Co-founder Elton Pereira said Leach was initially hired to do business development, but they soon realized she had the leadership quality they were looking for when it came time to hire a new CEO. “She has this amazing, fun, charismatic personality and drive that we’d really never seen before and she really stood out from the pack,” said Pereira, noting when they hire they often look at character and personality first before moving to skill set. “Skills I believe you can learn and train and if you’re driven and want to keep learning that can always come.”

He also noted Leach is never afraid to get her hands dirty and do the hard work that helps to build small start-up companies. “She’s also a high-performance individual and I know those are the kinds of people she likes to grow with and work with,” Pereira said.

Sitting literally at RevenueWire’s centre — her office is surrounded by the team — Leach seems content, though never complacent.

 

Leach knew from the time she left sports marketing in the late 1990s that her career would be tied to the Internet. She worked with a number of start-ups, software and e-commerce firms as staff, management and as a consultant. And she’s not about to rest having managed to land the top role at a dominant firm.

“I’m so future-wired, always thinking what’s next and what’s the next milestone?” Leach said. “I’ve learned from my management team you do have to stop and celebrate, but I am wired to think about what is the next big thing we will achieve.”

That may come with FuturePay, a new business started by RevenueWire that provides a new, non-credit-card option to allow shoppers to buy online.

The company has grown rapidly into a team of 20 employees servicing more than 600 retail clients who wanted to add a buy-now-pay-later option for their customers. FuturePay has taken off in the last year.

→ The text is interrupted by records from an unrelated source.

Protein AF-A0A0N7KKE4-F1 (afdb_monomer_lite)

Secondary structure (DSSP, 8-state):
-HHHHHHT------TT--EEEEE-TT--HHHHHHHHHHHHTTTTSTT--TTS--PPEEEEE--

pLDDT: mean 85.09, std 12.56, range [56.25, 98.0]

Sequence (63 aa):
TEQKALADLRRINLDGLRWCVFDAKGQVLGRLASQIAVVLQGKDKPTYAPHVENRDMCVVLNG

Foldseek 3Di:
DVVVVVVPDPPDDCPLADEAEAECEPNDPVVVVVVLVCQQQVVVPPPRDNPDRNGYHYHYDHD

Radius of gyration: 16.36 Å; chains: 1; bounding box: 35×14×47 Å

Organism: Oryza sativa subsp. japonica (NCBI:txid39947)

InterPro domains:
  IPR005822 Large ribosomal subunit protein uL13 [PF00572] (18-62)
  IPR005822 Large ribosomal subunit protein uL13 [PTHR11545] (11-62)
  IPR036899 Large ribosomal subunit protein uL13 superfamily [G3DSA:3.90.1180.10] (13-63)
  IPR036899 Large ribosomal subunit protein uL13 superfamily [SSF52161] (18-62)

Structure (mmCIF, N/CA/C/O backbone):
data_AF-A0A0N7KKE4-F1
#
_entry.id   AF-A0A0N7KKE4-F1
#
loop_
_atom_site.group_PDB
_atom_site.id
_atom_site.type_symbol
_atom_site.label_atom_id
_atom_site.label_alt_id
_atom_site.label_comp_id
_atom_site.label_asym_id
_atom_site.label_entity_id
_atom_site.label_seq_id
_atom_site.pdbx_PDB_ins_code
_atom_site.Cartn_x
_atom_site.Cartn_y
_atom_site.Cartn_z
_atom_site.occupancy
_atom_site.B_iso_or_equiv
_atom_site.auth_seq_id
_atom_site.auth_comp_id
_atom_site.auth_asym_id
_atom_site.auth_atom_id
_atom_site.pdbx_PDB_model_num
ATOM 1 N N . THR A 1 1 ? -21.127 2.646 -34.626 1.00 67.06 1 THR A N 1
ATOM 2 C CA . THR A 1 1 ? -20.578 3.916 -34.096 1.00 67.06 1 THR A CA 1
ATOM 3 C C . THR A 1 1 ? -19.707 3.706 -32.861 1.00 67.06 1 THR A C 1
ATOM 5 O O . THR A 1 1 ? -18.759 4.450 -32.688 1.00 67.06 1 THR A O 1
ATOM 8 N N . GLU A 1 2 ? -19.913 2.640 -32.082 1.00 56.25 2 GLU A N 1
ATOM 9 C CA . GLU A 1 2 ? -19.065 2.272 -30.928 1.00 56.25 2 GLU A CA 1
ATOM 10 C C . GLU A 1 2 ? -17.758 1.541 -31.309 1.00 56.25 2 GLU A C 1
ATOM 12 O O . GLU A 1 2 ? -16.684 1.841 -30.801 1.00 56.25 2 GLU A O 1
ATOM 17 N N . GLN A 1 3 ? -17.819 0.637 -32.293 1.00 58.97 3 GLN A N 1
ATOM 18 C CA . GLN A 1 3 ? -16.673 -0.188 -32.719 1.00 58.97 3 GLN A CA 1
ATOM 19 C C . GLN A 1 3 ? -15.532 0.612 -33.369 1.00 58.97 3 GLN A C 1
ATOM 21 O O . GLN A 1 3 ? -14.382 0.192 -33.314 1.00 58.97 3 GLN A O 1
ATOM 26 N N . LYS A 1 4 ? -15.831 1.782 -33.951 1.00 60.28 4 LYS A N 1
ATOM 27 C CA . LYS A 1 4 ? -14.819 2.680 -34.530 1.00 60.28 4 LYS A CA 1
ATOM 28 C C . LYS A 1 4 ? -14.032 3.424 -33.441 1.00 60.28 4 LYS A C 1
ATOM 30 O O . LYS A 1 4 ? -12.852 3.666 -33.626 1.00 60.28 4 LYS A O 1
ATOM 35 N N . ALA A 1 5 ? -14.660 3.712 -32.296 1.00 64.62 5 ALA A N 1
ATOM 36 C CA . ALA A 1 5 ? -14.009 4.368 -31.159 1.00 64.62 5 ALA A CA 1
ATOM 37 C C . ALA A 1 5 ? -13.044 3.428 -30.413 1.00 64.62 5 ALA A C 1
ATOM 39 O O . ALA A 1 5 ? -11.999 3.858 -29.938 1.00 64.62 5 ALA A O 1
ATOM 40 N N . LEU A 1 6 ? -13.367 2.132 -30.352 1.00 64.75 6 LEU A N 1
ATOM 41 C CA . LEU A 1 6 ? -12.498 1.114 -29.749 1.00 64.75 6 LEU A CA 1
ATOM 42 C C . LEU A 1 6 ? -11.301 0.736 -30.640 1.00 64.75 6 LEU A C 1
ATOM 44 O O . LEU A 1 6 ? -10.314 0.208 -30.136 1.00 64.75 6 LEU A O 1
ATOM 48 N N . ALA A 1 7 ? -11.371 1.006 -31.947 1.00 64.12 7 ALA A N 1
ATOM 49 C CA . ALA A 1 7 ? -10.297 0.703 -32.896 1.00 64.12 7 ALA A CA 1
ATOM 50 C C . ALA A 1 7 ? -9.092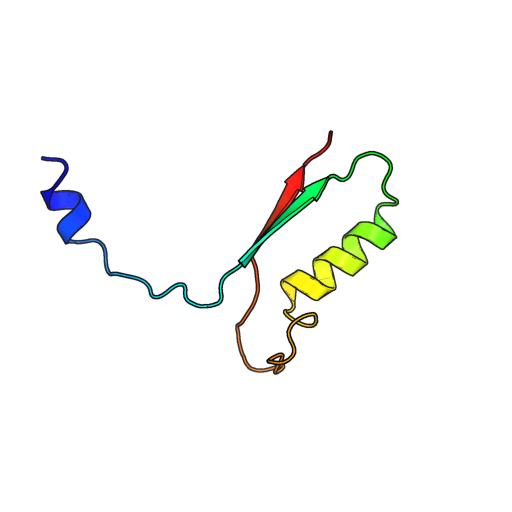 1.659 -32.778 1.00 64.12 7 ALA A C 1
ATOM 52 O O . ALA A 1 7 ? -7.968 1.249 -33.059 1.00 64.12 7 ALA A O 1
ATOM 53 N N . ASP A 1 8 ? -9.313 2.893 -32.311 1.00 66.50 8 ASP A N 1
ATOM 54 C CA . ASP A 1 8 ? -8.262 3.903 -32.096 1.00 66.50 8 ASP A CA 1
ATOM 55 C C . ASP A 1 8 ? -7.601 3.801 -30.706 1.00 66.50 8 ASP A C 1
ATOM 57 O O . ASP A 1 8 ? -6.627 4.498 -30.401 1.00 66.50 8 ASP A O 1
ATOM 61 N N . LEU A 1 9 ? -8.105 2.914 -29.844 1.00 71.56 9 LEU A N 1
ATOM 62 C CA . LEU A 1 9 ? -7.540 2.666 -28.523 1.00 71.56 9 LEU A CA 1
ATOM 63 C C . LEU A 1 9 ? -6.218 1.899 -28.672 1.00 71.56 9 LEU A C 1
ATOM 65 O O . LEU A 1 9 ? -6.187 0.706 -28.979 1.00 71.56 9 LEU A O 1
ATOM 69 N N . ARG A 1 10 ? -5.093 2.586 -28.438 1.00 70.06 10 ARG A N 1
ATOM 70 C CA . ARG A 1 10 ? -3.780 1.937 -28.312 1.00 70.06 10 ARG A CA 1
ATOM 71 C C . ARG A 1 10 ? -3.869 0.864 -27.227 1.00 70.06 10 ARG A C 1
ATOM 73 O O . ARG A 1 10 ? -4.195 1.178 -26.085 1.00 70.06 10 ARG A O 1
ATOM 80 N N . ARG A 1 11 ? -3.533 -0.389 -27.560 1.00 64.88 11 ARG A N 1
ATOM 81 C CA . ARG A 1 11 ? -3.281 -1.422 -26.543 1.00 64.88 11 ARG A CA 1
ATOM 82 C C . ARG A 1 11 ? -2.115 -0.955 -25.680 1.00 64.88 11 ARG A C 1
ATOM 84 O O . ARG A 1 11 ? -0.972 -0.971 -26.127 1.00 64.88 11 ARG A O 1
ATOM 91 N N . ILE A 1 12 ? -2.410 -0.522 -24.463 1.00 69.06 12 ILE A N 1
ATOM 92 C CA . ILE A 1 12 ? -1.396 -0.306 -23.438 1.00 69.06 12 ILE A CA 1
ATOM 93 C C . ILE A 1 12 ? -1.126 -1.684 -22.834 1.00 69.06 12 ILE A C 1
ATOM 95 O O . ILE A 1 12 ? -2.062 -2.358 -22.405 1.00 69.06 12 ILE A O 1
ATOM 99 N N . ASN A 1 13 ? 0.129 -2.136 -22.862 1.00 65.81 13 ASN A N 1
ATOM 100 C CA . ASN A 1 13 ? 0.510 -3.350 -22.151 1.00 65.81 13 ASN A CA 1
ATOM 101 C C . ASN A 1 13 ? 0.472 -3.043 -20.638 1.00 65.81 13 ASN A C 1
ATOM 103 O O . ASN A 1 13 ? 1.180 -2.150 -20.177 1.00 65.81 13 ASN A O 1
ATOM 107 N N . LEU A 1 14 ? -0.396 -3.747 -19.905 1.00 68.06 14 LEU A N 1
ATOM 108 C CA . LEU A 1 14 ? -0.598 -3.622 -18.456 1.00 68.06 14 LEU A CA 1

It won a gold Innovator Award as the best credit innovation at Innovation Project 2016.

Leach noted that FuturePay’s revenue has increased by nearly 400 per cent from January to February.

“We now have more recognition in the marketplace and it’s generating interest for retailers,” Leach said. She noted retail clients have found the addition of instant financing online is helping to drive higher-ticket sales. “It’s a very exciting time.”

Leach, who was born in Vancouver and raised in Victoria, is also committed to helping build the tech community in Victoria.

“She has strong roots in the community and is very community minded and supportive,” said Dan Gunn, chief executive of VIATEC, which has had Leach on its board on two occasions. “When you get traction and success outside of your own hometown it’s easy to ignore the hometown and she definitely hasn’t done that.

“She’s a great person.”

Leach said that desire to give back and get involved is a bit of fatherly influence. Her dad was a social worker and her mother instilled the notion that she could have a career and excel.

“In hindsight, I had that role model, my mom was a working mom when most of my friends’ moms stayed home,” she recalled. “Mom worked and kept getting promoted and didn’t see limitations for her daughter and I think that helped.”

To a certain extent, that’s why Leach bristles when she gets drawn into conversations about the lack of women in leadership positions in technology. “I don’t see things that way — male and female. And when I talk with other women executives and founders of companies or others who have risen in the ranks, none of us seem to think that way,” she said. “We think of the job we’re doing, whatever we’re passionate about.”

Leach prefers to think along the lines that the perception is different from the reality — if you don’t think there are barriers, there may be none.

She said changing the perception that tech is a man’s world starts in the home, like her mother did for her.

“At some point around 12 or 13 years old they think [engineering, sciences, technology] is not in their future and either their parents or teachers need to tell them it can be,” she said.